PLEASE think of your child who is hurting. 

Your son needs an adult to take charge and show him the right way. His father is not acting like an adult so you must.

It is hard because you are in the middle but once you cross over to the other side, it will get easier. 

I don't know where you live but go get a lawyer NOW. This is not love, it's fear.


----------



## arked (Mar 2, 2013)

I am sorry you are here but you among good people. I saw something the other day in a book that say There are some people who you can keep in your heart but you do need them in your life. I think this might the case with your WS. I would try to think what is best for your son. I do not think it is easy to just unlove someone who you were married to. Detaching is one hard thing to do. Wishing you the best in the future.


----------



## Shaggy (Jul 17, 2011)

You had a full time husband for all those years. Now he wants to withdraw at least 50% of his commitment to you and your son, but have you keep giving 100% to the marriage.

Honestly, his offer is ridiculous and insulting and demeaning. You gave him a chance to see the right from the wrong and he failed the test.

My strong advice: file for D, and extract every dime you can from him. He might find the OW dumping him when he is penniless and living off of her.

Definitely stop having sex with him.


----------



## Regga (Jan 22, 2013)

This sounds gut wrenching. So, how does staying make you feel? What does leaving look like? Who can help you do what you NEED to do for you? When can your decision feel final and right? I think walkonmars has it nailed: your self-esteem/respect needs a boost. 
Be safe with your moves. You said he wants it his way, he's jealous and obviously manipulative. If you mess up his plan, he could become a little dangerous. Think your plans through well and have someone check in with you.
_Posted via Mobile Device_


----------



## alte Dame (Aug 7, 2012)

What an egotistical putz! He's built a real mystique around himself that TWO women have bought into. He's just one of billions of people on this planet, however. Who died and left him Adonis? Before you know it he won't be having trouble getting it up because he's so busy 'servicing' his two loves, he'll be having trouble hoisting the flag because he's old and decrepit.

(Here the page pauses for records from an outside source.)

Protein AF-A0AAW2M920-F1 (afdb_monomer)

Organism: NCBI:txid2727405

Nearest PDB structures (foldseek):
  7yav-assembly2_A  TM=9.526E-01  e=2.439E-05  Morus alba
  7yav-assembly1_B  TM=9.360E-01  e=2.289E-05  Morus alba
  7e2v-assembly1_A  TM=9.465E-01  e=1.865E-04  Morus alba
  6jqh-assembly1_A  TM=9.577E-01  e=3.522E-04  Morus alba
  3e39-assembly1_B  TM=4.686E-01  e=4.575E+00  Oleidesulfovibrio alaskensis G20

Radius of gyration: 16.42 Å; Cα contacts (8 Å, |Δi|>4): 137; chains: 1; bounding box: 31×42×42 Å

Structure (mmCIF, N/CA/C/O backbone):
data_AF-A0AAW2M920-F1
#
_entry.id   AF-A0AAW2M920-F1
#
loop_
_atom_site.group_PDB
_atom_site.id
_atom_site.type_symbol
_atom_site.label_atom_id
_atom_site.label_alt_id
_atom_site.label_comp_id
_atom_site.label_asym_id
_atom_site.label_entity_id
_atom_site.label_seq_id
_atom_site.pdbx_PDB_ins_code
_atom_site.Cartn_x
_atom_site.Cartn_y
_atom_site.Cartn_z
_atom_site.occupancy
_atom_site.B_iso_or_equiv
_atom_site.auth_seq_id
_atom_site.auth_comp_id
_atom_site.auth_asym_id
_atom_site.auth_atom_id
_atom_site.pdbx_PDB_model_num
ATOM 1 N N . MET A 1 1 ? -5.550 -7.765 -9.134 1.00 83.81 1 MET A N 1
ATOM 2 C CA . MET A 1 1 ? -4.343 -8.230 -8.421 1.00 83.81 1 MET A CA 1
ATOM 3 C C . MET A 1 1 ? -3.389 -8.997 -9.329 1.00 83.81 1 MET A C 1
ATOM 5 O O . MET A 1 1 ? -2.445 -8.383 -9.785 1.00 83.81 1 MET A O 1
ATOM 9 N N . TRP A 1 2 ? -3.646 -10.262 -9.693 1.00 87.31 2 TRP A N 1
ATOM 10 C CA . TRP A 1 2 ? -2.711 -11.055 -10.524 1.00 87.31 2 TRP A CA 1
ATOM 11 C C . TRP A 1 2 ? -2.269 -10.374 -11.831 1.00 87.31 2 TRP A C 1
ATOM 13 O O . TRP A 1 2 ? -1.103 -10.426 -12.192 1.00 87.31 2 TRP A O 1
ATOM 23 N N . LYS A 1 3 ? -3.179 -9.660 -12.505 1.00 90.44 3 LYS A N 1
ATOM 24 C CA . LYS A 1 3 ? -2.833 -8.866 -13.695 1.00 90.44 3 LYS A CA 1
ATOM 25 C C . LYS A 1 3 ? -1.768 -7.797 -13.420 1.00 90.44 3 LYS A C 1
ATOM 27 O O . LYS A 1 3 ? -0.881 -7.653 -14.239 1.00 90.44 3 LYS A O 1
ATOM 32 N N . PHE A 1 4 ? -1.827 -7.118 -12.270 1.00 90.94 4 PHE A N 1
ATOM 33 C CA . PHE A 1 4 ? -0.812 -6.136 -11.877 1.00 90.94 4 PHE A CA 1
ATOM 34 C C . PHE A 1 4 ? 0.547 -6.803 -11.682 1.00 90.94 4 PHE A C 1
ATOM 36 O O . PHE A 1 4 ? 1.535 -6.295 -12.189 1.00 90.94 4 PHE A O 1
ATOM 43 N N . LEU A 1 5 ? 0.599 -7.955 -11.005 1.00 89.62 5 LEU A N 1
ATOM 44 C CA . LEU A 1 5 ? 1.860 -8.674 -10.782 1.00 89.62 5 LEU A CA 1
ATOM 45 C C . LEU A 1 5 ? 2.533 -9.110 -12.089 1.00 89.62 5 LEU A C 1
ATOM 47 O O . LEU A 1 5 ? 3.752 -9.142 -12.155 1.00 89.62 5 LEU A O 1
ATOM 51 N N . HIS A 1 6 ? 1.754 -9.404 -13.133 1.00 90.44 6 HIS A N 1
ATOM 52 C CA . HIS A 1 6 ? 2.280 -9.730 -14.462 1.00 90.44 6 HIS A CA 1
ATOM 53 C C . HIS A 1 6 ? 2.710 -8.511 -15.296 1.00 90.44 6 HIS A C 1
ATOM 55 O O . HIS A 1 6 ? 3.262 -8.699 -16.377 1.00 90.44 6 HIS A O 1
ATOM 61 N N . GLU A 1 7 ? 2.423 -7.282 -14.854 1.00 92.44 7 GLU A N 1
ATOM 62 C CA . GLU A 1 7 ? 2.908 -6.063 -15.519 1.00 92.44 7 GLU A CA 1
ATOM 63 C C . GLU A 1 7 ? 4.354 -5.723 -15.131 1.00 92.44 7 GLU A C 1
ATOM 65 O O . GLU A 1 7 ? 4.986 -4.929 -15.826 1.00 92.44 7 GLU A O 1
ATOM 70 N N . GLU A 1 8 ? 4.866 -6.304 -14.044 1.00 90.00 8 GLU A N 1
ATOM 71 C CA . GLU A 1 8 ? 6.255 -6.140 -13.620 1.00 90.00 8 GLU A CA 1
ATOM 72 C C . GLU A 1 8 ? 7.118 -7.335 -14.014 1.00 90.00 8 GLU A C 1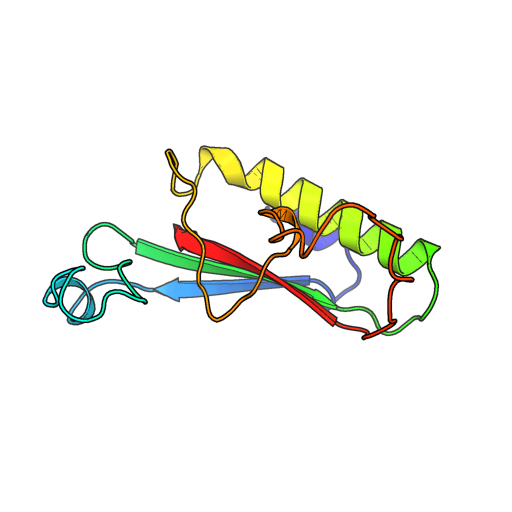
ATOM 74 O O . GLU A 1 8 ? 6.629 -8.434 -14.289 1.00 90.00 8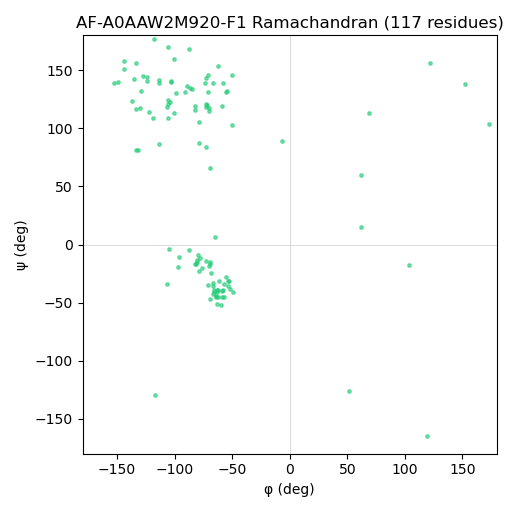 GLU A O 1
ATOM 79 N N . ASP A 1 9 ? 8.426 -7.091 -14.044 1.00 85.19 9 ASP A N 1
ATOM 80 C CA . ASP A 1 9 ? 9.409 -8.130 -14.315 1.00 85.19 9 ASP A CA 1
ATOM 81 C C . ASP A 1 9 ? 9.356 -9.224 -13.234 1.00 85.19 9 ASP A C 1
ATOM 83 O O . ASP A 1 9 ? 8.969 -9.003 -12.081 1.00 85.19 9 ASP A O 1
ATOM 87 N N . GLU A 1 10 ? 9.760 -10.436 -13.609 1.00 82.50 10 GLU A N 1
ATOM 88 C CA . GLU A 1 10 ? 9.738 -11.586 -12.709 1.00 82.50 10 GLU A CA 1
ATOM 89 C C . GLU A 1 10 ? 10.519 -11.295 -11.414 1.00 82.50 10 GLU A C 1
ATOM 91 O O . GLU A 1 10 ? 11.662 -10.836 -11.450 1.00 82.50 10 GLU A O 1
ATOM 96 N N . ASN A 1 11 ? 9.902 -11.585 -10.265 1.00 81.25 11 ASN A N 1
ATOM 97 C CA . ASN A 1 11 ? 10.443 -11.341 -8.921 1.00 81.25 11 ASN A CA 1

In other words, he's not special. Why do you let him jerk you around as if he's the Lord's gift to womanhood?

It sounds like you may be coming out of your shocked state. Go with it bigtime. Divorce this lug. I realize for him that it's SO painful to have to split his wonderfulness between two ladies, so when you tell him not to let the door hit him on the way out, he can focus all of his splendor on the OW.


----------



## thatbpguy (Dec 24, 2012)

I'm coming in late and will probably repeat when others are telling you...

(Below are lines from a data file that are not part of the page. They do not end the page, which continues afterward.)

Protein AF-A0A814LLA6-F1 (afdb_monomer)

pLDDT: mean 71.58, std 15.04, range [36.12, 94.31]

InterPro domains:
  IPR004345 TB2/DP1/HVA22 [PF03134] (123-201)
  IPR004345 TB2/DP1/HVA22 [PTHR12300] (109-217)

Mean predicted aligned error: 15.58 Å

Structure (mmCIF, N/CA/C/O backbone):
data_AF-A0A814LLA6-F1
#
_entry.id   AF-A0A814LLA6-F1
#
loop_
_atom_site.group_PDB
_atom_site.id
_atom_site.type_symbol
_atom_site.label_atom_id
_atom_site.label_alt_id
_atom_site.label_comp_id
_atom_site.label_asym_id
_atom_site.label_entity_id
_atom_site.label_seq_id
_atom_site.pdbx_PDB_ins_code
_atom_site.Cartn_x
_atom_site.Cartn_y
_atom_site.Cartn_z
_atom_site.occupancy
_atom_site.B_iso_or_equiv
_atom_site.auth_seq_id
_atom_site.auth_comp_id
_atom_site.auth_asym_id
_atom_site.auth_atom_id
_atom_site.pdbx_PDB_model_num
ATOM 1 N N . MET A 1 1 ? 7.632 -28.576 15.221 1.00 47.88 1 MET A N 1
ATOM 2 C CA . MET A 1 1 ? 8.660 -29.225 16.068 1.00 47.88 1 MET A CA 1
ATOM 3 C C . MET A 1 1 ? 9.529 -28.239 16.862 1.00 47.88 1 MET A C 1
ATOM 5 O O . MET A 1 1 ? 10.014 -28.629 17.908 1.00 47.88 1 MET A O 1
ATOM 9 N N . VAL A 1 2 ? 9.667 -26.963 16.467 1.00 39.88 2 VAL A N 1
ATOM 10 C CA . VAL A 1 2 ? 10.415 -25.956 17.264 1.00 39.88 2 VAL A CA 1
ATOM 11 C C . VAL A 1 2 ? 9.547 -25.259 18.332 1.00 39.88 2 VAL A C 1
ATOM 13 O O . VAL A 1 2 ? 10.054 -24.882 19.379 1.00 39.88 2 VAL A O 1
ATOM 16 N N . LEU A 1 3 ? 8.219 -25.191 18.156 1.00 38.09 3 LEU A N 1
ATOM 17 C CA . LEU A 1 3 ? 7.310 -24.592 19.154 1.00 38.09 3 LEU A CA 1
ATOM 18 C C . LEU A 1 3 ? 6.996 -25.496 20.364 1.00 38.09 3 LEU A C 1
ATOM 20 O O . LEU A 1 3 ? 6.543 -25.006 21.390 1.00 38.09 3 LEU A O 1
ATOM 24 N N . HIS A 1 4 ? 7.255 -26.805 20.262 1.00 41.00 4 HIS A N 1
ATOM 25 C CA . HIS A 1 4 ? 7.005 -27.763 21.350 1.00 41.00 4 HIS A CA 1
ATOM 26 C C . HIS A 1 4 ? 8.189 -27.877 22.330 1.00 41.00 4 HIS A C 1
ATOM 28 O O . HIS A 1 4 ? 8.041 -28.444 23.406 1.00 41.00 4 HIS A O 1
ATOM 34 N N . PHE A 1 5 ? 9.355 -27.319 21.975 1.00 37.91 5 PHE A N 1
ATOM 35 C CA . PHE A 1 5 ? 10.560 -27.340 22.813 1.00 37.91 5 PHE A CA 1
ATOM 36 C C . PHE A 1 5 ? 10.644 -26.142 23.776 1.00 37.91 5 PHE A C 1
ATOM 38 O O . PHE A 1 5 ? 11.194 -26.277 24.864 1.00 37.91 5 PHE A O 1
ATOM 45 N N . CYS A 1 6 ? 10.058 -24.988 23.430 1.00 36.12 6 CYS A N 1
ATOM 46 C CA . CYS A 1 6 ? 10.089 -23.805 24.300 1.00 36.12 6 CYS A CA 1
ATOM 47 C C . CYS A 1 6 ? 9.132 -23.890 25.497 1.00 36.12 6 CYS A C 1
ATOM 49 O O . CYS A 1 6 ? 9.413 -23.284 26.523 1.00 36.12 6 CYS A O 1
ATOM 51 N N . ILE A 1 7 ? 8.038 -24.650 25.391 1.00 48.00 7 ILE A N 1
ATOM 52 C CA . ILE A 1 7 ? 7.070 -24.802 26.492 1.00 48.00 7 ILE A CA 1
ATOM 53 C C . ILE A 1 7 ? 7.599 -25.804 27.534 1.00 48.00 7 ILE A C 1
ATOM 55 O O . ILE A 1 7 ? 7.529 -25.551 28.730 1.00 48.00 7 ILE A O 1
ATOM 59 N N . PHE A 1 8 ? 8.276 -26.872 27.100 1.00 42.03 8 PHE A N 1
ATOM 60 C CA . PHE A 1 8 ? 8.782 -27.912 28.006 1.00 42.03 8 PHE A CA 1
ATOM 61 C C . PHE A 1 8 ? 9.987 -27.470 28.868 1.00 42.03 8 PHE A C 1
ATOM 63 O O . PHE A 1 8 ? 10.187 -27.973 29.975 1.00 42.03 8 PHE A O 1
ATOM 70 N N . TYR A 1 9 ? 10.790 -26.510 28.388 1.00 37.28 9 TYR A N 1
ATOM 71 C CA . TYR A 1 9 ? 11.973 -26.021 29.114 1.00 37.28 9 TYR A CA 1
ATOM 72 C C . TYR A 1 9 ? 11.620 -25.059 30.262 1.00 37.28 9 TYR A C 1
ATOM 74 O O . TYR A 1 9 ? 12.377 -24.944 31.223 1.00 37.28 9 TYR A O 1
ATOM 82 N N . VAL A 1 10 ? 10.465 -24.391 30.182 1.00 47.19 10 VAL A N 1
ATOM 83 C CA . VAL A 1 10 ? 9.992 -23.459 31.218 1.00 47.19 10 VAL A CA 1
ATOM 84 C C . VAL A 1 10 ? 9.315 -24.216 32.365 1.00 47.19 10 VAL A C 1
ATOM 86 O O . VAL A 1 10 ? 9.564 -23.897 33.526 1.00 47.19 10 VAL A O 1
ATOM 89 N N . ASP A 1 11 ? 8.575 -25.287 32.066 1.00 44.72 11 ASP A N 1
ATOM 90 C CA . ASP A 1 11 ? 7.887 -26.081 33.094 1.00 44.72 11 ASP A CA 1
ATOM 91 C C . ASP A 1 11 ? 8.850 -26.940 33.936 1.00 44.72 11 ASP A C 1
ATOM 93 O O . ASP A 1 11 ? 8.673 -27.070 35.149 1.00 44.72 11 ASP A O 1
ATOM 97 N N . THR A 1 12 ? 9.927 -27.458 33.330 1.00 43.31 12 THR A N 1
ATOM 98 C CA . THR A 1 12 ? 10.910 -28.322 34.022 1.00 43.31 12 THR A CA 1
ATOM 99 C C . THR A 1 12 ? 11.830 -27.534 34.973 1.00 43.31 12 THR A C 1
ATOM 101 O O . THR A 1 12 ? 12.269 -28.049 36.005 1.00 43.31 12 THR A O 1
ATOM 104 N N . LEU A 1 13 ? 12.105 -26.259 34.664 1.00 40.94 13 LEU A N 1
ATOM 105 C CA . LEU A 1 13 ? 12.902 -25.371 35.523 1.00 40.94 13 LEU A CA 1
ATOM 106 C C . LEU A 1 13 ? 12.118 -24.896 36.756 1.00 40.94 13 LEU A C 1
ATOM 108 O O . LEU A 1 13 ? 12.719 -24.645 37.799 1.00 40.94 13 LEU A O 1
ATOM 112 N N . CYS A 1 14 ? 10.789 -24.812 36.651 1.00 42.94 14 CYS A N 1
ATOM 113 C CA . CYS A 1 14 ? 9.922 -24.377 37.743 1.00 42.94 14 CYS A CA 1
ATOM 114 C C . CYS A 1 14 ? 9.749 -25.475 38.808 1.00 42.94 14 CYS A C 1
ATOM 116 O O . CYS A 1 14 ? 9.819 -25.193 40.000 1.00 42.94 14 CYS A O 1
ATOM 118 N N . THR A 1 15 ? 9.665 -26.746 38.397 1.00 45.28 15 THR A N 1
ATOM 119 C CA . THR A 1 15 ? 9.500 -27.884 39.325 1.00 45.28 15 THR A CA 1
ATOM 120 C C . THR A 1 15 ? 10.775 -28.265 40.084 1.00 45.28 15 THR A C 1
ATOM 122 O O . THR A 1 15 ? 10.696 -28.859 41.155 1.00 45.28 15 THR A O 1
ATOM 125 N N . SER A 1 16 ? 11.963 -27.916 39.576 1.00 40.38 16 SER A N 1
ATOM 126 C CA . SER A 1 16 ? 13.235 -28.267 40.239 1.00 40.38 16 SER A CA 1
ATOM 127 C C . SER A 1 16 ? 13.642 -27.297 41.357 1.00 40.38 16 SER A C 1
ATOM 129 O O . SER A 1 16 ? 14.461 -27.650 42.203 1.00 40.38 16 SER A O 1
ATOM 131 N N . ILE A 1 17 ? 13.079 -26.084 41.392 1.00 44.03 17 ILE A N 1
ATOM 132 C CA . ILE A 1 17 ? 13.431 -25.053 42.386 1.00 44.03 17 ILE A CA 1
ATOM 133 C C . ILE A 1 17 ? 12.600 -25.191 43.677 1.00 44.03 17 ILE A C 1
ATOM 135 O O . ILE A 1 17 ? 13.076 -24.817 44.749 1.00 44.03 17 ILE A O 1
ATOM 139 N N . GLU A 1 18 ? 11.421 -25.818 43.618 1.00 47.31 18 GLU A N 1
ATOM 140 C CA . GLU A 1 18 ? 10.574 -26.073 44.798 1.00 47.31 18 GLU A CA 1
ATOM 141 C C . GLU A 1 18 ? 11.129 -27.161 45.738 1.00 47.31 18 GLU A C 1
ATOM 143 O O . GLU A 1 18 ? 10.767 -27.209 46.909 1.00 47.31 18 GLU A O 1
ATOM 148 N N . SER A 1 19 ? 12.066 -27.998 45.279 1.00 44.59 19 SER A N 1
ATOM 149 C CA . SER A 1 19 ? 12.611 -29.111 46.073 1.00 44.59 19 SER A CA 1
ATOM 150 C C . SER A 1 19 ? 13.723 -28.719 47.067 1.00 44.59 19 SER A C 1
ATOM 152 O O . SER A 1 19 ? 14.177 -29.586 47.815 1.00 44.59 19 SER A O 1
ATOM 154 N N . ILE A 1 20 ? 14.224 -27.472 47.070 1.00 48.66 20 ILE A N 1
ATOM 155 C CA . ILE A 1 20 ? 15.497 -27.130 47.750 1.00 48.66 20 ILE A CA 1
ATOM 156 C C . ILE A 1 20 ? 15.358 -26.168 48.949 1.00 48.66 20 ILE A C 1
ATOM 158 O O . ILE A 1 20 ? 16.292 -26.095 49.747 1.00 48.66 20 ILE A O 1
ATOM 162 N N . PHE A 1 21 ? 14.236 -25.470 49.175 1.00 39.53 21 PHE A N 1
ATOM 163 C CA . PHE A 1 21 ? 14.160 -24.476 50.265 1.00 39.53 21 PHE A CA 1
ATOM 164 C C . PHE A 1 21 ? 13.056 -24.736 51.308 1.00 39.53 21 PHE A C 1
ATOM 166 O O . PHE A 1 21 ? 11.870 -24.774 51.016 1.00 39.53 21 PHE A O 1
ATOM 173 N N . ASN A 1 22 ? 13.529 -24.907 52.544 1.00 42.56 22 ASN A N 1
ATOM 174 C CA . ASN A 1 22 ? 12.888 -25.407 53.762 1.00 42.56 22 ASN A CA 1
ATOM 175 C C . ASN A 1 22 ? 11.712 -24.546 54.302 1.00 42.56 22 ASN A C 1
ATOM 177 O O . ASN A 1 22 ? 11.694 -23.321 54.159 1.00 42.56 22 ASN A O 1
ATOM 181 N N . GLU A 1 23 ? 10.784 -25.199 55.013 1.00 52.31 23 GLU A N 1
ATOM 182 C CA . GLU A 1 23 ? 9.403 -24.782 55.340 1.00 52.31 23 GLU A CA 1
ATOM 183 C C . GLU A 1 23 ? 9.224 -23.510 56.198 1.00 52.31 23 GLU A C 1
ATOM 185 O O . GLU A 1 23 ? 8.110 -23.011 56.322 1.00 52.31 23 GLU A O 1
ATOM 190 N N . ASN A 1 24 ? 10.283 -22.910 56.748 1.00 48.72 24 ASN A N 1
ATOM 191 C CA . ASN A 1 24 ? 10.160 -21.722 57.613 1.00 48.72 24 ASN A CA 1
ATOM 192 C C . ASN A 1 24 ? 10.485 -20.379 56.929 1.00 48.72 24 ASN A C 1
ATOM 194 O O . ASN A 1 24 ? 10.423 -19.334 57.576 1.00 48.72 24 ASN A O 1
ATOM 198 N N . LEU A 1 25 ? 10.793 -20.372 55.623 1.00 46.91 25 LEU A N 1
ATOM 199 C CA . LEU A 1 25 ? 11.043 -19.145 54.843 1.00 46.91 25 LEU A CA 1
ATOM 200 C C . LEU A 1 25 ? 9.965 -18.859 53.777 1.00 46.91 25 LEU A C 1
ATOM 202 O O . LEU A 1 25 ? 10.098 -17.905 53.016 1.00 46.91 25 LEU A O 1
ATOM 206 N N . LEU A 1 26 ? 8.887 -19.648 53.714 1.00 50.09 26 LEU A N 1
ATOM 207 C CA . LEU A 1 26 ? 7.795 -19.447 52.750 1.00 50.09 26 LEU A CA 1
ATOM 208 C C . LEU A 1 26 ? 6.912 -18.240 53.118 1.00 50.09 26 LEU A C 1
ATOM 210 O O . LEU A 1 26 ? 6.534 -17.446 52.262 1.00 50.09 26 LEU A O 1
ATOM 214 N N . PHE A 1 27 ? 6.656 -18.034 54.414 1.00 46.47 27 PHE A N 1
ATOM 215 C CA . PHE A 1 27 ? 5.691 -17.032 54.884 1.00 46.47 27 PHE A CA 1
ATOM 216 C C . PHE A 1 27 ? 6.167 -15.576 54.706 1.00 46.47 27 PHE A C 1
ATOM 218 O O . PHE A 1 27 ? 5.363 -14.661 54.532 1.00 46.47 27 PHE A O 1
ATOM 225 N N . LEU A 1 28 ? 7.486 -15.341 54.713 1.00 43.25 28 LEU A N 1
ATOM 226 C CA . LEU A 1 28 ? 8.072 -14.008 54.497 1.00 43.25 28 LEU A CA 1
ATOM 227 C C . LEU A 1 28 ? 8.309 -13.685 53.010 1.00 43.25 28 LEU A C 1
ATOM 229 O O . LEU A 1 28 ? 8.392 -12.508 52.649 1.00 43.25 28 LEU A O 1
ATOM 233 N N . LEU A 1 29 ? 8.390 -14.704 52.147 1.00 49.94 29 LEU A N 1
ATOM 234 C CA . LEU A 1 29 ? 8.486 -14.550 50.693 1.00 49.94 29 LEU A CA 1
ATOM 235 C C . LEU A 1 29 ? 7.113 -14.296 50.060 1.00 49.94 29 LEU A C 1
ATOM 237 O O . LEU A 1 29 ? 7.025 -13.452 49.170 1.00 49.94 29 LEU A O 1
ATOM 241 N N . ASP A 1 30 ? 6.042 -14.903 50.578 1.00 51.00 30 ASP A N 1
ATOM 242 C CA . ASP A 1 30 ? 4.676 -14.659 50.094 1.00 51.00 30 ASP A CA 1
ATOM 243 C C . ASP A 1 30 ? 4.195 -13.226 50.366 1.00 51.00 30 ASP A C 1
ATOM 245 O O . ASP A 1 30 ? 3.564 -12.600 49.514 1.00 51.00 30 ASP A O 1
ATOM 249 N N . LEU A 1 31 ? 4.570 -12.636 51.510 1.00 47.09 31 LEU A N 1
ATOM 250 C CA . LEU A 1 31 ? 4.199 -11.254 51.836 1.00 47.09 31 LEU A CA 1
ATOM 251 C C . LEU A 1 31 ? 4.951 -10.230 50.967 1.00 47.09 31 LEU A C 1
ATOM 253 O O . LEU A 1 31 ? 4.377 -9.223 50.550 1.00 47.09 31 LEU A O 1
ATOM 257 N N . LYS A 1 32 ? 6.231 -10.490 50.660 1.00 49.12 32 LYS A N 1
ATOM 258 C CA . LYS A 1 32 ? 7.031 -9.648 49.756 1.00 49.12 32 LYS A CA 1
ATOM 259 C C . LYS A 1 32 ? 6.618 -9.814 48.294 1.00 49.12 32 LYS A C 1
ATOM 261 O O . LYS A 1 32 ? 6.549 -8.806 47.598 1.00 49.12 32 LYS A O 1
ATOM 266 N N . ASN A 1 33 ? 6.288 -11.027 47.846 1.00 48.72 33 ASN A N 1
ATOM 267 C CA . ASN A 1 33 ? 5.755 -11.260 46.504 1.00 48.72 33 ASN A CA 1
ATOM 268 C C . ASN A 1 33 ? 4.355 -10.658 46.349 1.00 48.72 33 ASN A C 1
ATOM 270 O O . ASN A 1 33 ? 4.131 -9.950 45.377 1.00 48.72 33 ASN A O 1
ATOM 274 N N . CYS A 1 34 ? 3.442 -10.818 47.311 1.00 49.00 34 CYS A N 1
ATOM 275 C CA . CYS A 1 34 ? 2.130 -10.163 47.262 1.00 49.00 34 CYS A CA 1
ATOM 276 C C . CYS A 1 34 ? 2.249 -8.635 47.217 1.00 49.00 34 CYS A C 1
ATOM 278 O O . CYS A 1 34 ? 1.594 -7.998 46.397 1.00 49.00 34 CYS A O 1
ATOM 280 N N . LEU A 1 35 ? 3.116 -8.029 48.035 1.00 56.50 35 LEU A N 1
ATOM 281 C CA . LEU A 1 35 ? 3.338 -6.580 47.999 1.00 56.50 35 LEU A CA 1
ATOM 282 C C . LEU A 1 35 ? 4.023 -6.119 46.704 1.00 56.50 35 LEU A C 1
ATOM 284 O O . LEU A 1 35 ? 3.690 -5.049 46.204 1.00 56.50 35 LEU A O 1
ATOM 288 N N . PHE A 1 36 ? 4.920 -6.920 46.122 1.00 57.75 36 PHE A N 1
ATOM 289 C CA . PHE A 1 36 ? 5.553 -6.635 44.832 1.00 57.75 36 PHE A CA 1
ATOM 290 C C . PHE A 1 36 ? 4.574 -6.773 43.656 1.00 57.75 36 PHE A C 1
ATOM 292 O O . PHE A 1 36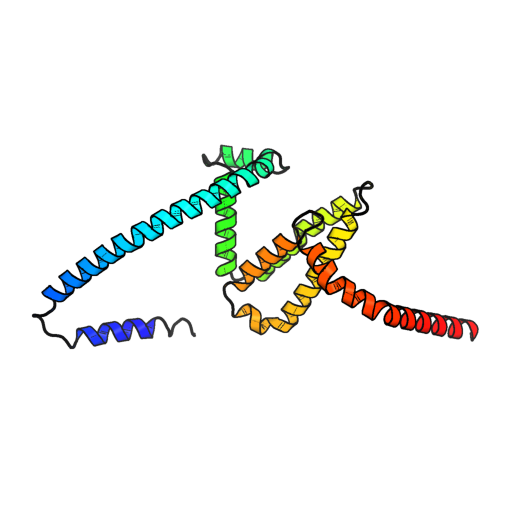 ? 4.577 -5.926 42.769 1.00 57.75 36 PHE A O 1
ATOM 299 N N . TRP A 1 37 ? 3.678 -7.765 43.674 1.00 47.81 37 TRP A N 1
ATOM 300 C CA . TRP A 1 37 ? 2.610 -7.931 42.683 1.00 47.81 37 TRP A CA 1
ATOM 301 C C . TRP A 1 37 ? 1.505 -6.877 42.831 1.00 47.81 37 TRP A C 1
ATOM 303 O O . TRP A 1 37 ? 1.009 -6.390 41.822 1.00 47.81 37 TRP A O 1
ATOM 313 N N . ILE A 1 38 ? 1.168 -6.439 44.049 1.00 56.94 38 ILE A N 1
ATOM 314 C CA . ILE A 1 38 ? 0.257 -5.303 44.283 1.00 56.94 38 ILE A CA 1
ATOM 315 C C . ILE A 1 38 ? 0.911 -3.986 43.838 1.00 56.94 38 ILE A C 1
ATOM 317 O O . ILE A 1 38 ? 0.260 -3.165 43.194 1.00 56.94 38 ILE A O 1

The fact is he does not love you. He simply wants to have his cake and eat it too. He's using you. So "un-loving" a person like that shouldn't be too hard. He's betrayed you and stabbed you in the heart thru the back. Some guy.

He has to go. Now. And divorce papers need to be made ASAP. 

It is always hard, so very hard, to lose a long term relationship but ahead is less pain and better days.


----------



## BetterLifeAhead (Apr 12, 2013)

Thank you to all.. for your advice.

I know D is the best thing to do. Everyone involved is absolutely miserable. 

OW can have him. What goes around - comes around!

He's only worried about how he will look like a monster....so time for him to "own" his own demons and issues.

I and my S15, will be better off. I know this in my heart.

I'll come back again to TAM, and let everyone know how things progress. 

Many thanks again!!


----------



## warlock07 (Oct 28, 2011)

> he's quite the control freak, and jealous.


Surprise!! 
....
....


No, not really


----------



## arbitrator (Feb 13, 2012)

Sorry, *BetterLifeAhead*: Buffet style sex certainly seems to compliment him! You really don't need that ~ 180 him, get with an attorney, get out of there or throw his bones out, and get a good STD checkup from your MD to insure that he hasn't passed along an undeserved "parting gift" off to you!

Sorry that you're here at TAM, but you've definitely come to the right place, m'dear! You're in a safe haven where you will not be made fun of!


----------



## lifeistooshort (Mar 17, 2013)

One other thing to consider is how you will react if he agrees to dump ow, which he might if you file for divorce, or what you'll do when ow finally dumps him and he tries to come back. I'd be very careful with that as he's now shown you his true nature. There's a very good chance that the reason he's claiming he doesn't want ow full time is because ow doesn't want HIM full time and probably has other men herself. He will be in for a rude awakening and you will look good, so be prepared for him to beg for another chance. I wouldn't give it to him.
_Posted via Mobile Device_


----------



## tacoma (May 1, 2011)

I'd divorce him and pillage him financially.
_Posted via Mobile Device_


----------



## Acabado (May 13, 2012)

tacoma said:


> I'd divorce him and pillage him financially.
> _Posted via Mobile Device_


Absolutly. To the yugular.
I'd also destroy his publoic image after that.


----------



## BetterLifeAhead (Apr 12, 2013)

Hi Everyone...

I've asked him to leave several times within the last year, he just won't do it. He says he's not going to lose his house ( my name isn't on it, but I know he can't force me to leave). It wasn't in his plan. I've looked for places for my S15 and I, not much within my budget.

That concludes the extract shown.